In ihrem Bericht kamen sie zu dem Ergebnis, dass nach Untersuchungen, die unter anderem mit einem Georadar durchgeführt wurden, deutliche Unterschiede zwischen dem Grab Walter Models und dem benachbarten Grab Hermann Henschkes – beide Namen finden sich auf derselben Grabplatte – festzustellen sind. Die Ergebnisse der Untersuchungen deuten darauf hin, dass Model unter anderen Umständen bestattet wurde, als andere Personen in der unmittelbaren Umgebung seines Grabes. Es zeichnet sich auch die Möglichkeit ab, dass das Grab nachträglich geöffnet und verändert wurde.
Um diese beiden Möglichkeiten abschließend zu überprüfen, sind die vorliegenden Prospektionsdaten allerdings nicht weitreichend genug. Beispielsweise erwiesen sich sowohl die Grabplatten als auch die auf der Kriegsgräberstätte befindlichen Doppelkreuze als hinderlich für genauere Messergebnisse. Um Gewissheit über die Geschichte von Models Grab zu erlangen, wäre eine archäologische Grabung notwendig. Dieser weitere Schritt könnte, nach Aussagen der Wissenschaftler:innen, nicht nur die Prüfung, ob es sich bei dem Grab Walter Models lediglich um eine symbolische Grabstätte handelt oder ob dort tatsächlich eine Bestattung von Models Gebeinen stattgefunden hat, ermöglichen; ebenso wäre zu prüfen, ob sich nachträglich vorgenommene Bodeneingriffe beziehungsweise Raubgrabungen im Bereich der Grablage feststellen lassen.1
Sollte es sich bei Models Grabstelle lediglich um eine symbolisch angelegte Grabstelle handeln, wäre die Entscheidung, die zu ihrer Anlage geführt hat, in erster Linie eine politische gewesen und müsste damit umso kritischer hinterfragt werden. Vor dem Hintergrund, dass das Grab Models bis heute Besucher:innen anzieht, die u.a. für ein Foto vor dem Grabstein posieren, stellt sich vermehrt die Frage, welche Intention ein symbolisch angelegtes Grab hier hätte. Bereits 1955 hätte es hierzu eines offenen Austausches mit Vertretern des seinerzeit für die Kriegsgräberstätte zuständigen Kreises Monschau sowie der Geschäftsstelle des Volksbundes in Essen bedurft. Ohne deren Einverständnis hätte eine Bestattung Models – besonders eine mögliche symbolische – gar nicht stattfinden dürfen. Da es solche Gespräche nicht gegeben hat, würde man von einer privaten politischen Entscheidung unter Umgehung der zuständigen Institutionen ausgehen müssen. 65 Jahre später wäre damit eine Beseitigung der Grabstätte Walter Models nicht nur angemessen, sondern auch überfällig. Denn welchen Grund könnte es geben, einen treuen Anhänger Hitlers, der sich 1945 seiner Verurteilung als Kriegsverbrecher durch Suizid entzogen hat, 2020 noch weiterhin symbolisch aufwerten zu lassen?

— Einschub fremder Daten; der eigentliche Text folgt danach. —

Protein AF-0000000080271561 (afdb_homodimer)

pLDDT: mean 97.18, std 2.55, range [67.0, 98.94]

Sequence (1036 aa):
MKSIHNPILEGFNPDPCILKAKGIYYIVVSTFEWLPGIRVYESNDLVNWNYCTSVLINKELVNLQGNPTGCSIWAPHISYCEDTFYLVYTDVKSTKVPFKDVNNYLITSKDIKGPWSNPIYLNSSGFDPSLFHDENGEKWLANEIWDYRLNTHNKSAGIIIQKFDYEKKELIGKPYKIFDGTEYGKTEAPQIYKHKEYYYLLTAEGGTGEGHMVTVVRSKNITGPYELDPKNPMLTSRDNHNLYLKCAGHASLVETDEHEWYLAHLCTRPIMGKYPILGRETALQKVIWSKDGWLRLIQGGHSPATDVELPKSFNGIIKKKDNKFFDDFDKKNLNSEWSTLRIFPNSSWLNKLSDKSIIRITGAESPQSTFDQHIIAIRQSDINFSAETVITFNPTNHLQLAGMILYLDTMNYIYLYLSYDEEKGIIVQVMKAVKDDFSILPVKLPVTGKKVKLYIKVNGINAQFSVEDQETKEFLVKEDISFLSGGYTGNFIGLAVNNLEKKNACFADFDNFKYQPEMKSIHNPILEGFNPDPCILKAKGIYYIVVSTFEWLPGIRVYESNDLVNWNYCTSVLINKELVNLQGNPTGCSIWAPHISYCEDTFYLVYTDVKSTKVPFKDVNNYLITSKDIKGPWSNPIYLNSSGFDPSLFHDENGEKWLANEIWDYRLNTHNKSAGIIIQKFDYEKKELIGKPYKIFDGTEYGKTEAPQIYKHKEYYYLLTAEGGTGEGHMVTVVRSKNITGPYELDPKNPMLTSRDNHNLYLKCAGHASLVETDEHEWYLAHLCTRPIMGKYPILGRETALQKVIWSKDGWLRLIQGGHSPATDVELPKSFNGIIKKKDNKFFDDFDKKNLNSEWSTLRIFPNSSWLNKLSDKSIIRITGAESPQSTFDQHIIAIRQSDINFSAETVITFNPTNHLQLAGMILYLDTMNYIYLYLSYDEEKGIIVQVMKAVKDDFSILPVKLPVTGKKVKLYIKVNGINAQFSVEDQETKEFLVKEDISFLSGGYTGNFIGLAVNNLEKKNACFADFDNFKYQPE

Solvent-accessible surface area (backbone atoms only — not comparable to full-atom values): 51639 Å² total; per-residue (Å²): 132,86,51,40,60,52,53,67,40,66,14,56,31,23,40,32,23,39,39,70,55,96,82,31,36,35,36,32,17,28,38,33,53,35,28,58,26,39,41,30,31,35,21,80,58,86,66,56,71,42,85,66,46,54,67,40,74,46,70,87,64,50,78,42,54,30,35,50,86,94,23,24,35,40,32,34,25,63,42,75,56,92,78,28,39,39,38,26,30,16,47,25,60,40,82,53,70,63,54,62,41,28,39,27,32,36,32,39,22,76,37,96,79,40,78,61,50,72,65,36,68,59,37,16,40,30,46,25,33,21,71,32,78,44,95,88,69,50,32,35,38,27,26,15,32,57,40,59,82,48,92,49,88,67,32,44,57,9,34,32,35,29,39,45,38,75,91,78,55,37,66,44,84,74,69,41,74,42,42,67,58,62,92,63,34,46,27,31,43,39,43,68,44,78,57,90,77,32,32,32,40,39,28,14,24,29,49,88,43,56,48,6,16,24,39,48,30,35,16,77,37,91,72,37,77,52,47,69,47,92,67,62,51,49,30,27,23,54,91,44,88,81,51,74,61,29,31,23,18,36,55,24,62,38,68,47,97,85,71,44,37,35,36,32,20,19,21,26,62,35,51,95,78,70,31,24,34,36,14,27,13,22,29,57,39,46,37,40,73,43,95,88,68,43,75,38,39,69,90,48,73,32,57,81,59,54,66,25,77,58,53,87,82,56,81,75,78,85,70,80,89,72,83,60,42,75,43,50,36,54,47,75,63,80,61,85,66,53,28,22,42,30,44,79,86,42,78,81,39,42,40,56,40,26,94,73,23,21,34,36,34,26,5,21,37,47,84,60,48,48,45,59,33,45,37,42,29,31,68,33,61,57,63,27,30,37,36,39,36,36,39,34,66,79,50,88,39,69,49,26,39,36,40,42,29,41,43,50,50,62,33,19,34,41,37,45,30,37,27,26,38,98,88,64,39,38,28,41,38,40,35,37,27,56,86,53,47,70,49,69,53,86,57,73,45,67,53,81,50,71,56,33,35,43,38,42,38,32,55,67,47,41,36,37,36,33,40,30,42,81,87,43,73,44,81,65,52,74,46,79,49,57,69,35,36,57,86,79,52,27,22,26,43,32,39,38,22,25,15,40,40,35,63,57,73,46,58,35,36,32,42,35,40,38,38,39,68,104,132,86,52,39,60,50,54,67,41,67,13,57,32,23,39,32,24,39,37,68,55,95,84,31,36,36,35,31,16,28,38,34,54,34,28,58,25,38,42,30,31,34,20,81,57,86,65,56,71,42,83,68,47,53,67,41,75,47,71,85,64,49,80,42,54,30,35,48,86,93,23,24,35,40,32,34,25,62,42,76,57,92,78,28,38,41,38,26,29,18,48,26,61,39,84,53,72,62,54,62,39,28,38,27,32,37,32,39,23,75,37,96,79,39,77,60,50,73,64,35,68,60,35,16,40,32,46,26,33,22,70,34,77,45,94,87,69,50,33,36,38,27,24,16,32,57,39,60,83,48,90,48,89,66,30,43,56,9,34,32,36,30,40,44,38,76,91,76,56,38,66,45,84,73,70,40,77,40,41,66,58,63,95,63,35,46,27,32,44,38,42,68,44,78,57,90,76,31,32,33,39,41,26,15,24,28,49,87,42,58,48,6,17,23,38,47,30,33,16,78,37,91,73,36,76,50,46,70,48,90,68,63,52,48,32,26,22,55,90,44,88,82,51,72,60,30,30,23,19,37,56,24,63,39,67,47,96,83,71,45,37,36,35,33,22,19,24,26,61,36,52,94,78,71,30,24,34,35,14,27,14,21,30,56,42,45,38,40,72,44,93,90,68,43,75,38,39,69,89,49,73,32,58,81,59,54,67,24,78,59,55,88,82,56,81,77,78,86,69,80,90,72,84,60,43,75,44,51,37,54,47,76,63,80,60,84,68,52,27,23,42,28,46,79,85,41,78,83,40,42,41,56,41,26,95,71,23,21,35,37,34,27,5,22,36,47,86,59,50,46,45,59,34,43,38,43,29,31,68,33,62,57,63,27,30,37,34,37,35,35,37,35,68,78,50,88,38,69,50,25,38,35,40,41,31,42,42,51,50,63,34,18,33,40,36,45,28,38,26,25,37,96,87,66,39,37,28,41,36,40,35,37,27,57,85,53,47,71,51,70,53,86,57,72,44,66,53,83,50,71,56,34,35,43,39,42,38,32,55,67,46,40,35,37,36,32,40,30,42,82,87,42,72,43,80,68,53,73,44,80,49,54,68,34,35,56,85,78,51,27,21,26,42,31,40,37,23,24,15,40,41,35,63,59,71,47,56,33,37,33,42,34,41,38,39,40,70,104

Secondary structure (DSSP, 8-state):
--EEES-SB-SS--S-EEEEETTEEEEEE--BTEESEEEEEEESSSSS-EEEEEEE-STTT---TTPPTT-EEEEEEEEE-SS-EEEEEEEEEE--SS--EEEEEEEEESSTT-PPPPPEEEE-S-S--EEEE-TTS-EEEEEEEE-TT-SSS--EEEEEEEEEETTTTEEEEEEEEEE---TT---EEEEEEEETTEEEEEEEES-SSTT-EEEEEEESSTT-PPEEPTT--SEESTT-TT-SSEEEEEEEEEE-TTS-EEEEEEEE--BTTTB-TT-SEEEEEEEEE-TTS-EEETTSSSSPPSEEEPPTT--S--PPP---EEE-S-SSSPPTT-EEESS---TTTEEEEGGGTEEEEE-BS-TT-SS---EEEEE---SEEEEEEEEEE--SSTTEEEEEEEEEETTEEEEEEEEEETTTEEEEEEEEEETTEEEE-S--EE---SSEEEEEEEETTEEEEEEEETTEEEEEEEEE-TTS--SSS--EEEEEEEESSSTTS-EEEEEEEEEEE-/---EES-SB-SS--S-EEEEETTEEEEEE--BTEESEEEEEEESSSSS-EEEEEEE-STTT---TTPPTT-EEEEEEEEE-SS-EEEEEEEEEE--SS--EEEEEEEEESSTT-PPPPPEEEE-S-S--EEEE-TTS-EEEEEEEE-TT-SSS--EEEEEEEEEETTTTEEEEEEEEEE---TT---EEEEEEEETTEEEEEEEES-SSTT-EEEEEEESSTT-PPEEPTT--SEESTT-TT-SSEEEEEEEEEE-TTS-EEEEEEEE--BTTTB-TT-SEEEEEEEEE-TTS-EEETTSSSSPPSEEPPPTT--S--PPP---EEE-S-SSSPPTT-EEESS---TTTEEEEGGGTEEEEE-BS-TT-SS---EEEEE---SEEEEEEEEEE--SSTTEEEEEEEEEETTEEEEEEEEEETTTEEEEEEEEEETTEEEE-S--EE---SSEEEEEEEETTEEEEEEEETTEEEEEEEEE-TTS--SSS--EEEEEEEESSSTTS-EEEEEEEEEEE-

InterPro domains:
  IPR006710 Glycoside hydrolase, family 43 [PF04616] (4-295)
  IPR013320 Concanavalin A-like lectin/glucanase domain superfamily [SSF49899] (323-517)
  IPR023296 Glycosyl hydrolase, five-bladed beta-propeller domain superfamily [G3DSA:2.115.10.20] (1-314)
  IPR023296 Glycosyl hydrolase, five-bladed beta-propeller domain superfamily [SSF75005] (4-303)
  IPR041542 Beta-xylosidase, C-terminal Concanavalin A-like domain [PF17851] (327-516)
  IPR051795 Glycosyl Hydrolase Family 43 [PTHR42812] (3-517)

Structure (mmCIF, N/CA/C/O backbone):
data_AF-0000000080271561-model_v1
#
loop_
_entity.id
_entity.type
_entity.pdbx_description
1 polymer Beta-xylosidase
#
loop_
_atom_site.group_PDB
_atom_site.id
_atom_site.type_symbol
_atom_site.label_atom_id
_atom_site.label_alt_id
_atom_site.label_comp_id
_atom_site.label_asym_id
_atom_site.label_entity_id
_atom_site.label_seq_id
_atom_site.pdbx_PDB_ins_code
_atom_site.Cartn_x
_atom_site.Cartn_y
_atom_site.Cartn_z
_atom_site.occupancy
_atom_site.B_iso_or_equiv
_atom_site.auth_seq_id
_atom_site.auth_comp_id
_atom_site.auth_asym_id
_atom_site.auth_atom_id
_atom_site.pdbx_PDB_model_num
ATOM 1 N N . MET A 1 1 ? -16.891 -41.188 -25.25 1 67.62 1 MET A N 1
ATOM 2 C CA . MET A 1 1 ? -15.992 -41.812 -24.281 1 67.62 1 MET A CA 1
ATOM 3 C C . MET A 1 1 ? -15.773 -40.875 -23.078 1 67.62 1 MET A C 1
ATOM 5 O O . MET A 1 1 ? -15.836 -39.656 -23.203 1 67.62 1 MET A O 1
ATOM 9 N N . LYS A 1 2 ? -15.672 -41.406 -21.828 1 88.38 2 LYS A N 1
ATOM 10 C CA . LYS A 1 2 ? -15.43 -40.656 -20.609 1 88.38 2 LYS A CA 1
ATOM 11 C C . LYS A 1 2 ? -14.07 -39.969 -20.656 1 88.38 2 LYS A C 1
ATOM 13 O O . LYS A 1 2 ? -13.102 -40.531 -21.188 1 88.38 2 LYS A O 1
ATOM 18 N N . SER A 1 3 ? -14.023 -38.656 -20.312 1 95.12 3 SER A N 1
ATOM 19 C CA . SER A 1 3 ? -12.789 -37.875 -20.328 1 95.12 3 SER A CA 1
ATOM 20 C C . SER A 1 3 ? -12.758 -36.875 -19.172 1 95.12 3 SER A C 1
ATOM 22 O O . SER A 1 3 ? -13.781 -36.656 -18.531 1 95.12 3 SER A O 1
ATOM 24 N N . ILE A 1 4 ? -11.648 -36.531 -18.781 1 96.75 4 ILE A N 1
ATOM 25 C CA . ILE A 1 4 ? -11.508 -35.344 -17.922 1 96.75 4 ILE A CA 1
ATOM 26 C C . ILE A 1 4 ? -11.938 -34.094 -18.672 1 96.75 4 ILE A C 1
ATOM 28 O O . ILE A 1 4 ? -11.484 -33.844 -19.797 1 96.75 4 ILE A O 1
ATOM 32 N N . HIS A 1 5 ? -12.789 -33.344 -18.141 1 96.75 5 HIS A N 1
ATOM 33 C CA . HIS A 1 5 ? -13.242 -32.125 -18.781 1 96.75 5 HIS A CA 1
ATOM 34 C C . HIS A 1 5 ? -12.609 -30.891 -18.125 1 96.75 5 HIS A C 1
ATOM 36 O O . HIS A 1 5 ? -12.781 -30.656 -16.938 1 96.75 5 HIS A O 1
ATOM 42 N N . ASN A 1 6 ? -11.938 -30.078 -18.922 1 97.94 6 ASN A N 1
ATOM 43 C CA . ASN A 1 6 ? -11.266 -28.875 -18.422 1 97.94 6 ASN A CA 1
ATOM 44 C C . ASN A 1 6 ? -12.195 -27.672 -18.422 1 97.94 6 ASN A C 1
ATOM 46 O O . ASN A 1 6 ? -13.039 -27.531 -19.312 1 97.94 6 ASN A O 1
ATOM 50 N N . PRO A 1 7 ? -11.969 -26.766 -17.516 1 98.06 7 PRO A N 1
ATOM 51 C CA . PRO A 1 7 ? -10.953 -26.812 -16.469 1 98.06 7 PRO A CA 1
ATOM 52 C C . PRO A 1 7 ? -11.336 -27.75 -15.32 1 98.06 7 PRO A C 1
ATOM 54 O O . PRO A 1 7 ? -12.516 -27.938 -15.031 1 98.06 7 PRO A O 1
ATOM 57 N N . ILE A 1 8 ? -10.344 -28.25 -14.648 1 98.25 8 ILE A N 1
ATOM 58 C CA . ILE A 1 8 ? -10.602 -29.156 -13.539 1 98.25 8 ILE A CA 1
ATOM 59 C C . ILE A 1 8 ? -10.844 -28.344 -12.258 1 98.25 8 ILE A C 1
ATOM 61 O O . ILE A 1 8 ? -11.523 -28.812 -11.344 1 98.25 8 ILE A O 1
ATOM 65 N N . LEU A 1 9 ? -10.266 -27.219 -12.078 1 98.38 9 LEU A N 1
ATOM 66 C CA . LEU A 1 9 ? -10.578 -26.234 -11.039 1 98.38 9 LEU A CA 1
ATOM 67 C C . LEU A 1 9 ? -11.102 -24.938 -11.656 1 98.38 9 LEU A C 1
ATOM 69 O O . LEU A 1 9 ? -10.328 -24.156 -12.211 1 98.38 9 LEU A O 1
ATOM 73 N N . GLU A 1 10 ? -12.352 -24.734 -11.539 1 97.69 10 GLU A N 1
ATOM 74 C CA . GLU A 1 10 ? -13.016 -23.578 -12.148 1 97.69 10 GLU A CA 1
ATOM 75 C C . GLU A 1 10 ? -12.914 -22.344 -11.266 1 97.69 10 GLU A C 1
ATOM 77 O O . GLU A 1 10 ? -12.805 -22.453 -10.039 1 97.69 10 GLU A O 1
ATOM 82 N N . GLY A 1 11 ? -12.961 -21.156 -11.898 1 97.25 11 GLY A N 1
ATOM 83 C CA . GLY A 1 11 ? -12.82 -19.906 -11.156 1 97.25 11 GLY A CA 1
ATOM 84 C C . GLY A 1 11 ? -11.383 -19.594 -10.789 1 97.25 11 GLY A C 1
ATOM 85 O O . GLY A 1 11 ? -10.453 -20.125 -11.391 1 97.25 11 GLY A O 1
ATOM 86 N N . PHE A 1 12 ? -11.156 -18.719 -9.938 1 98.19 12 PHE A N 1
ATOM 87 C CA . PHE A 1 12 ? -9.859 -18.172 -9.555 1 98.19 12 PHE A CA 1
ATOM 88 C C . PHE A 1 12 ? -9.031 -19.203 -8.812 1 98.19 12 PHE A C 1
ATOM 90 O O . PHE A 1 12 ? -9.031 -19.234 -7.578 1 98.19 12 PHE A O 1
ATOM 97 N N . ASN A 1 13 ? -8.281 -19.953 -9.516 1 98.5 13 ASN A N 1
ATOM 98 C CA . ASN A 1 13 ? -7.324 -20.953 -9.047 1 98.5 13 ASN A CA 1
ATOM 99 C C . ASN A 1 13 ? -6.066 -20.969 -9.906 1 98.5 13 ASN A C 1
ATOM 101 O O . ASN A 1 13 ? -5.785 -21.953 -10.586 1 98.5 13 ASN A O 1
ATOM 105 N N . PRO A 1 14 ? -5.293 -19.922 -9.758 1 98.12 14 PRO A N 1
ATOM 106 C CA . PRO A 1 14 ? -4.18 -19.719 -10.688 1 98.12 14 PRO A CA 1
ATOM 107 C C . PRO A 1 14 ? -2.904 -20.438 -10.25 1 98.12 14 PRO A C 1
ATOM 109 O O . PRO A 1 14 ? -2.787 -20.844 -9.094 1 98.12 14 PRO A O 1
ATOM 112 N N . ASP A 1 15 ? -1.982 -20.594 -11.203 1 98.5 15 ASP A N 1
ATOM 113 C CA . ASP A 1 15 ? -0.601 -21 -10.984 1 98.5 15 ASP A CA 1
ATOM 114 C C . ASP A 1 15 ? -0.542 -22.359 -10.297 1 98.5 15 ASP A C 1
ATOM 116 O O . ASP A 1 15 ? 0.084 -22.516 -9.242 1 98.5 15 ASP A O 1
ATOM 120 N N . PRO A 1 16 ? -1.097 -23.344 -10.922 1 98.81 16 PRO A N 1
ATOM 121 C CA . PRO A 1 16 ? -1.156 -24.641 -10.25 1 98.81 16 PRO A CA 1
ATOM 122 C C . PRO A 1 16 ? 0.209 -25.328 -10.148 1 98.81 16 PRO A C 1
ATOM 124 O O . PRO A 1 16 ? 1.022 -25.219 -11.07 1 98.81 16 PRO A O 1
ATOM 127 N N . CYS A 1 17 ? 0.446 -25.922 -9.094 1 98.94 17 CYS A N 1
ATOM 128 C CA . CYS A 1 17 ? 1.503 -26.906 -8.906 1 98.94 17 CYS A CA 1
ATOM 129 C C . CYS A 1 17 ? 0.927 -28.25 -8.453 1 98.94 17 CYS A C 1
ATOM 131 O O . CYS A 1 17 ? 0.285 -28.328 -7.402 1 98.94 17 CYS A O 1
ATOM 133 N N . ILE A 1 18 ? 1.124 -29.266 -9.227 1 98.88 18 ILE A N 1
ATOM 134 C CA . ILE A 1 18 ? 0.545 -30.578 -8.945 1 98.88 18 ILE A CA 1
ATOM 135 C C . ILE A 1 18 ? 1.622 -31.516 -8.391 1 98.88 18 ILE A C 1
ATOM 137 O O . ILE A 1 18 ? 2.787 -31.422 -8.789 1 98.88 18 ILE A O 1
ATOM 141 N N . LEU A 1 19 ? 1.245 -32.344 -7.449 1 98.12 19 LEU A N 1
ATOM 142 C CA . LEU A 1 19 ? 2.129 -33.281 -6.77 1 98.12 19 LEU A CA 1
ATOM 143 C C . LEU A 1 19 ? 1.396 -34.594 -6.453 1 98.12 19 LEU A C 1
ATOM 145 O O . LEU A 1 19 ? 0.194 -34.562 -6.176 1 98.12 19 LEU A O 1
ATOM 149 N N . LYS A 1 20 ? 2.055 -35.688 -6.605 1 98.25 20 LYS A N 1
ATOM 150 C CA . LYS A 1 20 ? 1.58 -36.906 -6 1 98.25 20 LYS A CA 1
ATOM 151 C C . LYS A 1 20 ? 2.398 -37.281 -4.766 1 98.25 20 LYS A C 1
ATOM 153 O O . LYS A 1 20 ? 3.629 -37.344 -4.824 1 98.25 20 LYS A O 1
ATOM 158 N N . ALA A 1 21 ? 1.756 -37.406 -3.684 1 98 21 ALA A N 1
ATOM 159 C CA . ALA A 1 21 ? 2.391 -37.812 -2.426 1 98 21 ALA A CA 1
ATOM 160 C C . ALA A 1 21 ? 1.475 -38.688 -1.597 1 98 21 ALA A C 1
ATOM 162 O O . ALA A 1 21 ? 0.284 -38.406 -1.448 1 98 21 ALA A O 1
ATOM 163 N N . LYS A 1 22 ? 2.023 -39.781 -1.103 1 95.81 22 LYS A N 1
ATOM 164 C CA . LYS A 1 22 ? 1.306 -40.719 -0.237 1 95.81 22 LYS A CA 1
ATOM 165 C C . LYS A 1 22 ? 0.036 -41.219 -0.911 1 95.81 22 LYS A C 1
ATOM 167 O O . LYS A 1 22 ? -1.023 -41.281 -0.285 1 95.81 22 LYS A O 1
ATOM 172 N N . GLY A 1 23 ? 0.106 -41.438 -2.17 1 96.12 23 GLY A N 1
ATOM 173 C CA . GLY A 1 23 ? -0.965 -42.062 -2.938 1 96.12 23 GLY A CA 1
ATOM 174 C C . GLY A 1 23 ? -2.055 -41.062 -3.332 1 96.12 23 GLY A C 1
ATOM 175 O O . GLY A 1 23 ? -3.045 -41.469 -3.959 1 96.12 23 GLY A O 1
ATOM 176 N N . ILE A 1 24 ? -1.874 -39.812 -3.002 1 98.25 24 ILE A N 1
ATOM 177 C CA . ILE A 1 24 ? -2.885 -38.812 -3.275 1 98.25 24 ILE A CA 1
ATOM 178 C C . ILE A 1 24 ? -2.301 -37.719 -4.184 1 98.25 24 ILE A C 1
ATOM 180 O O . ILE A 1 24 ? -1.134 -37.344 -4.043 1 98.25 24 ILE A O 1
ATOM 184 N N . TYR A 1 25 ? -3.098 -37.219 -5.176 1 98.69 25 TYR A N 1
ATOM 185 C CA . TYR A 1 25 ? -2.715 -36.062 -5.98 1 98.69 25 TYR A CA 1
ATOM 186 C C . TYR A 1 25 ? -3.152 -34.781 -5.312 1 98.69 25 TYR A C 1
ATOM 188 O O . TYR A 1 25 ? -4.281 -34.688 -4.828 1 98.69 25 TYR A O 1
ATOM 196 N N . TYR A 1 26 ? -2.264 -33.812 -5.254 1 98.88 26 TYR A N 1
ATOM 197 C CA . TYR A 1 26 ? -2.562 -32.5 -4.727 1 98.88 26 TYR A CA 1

Sollte sich wiederum nachweisen lassen, dass Walter Models Gebeine tatsächlich auf die Kriegsgräberstätte Vossenack umgebettet wurden, bedürfte es dennoch der hier vorgestellten Aufklärung des Hergangs sowie der Information der Besucher:innen der Kriegsgräberstätte, um über die Rolle Models im Kontext des Nationalsozialismus aufzuklären. Weiter müsste über die mit der Umbettung einhergehende Verlagerung eines unbekannten Soldaten, um Models Grabstelle auf der Kriegsgräberstätte zu ermöglichen, aufgeklärt und diese Umstände kritisch reflektiert werden.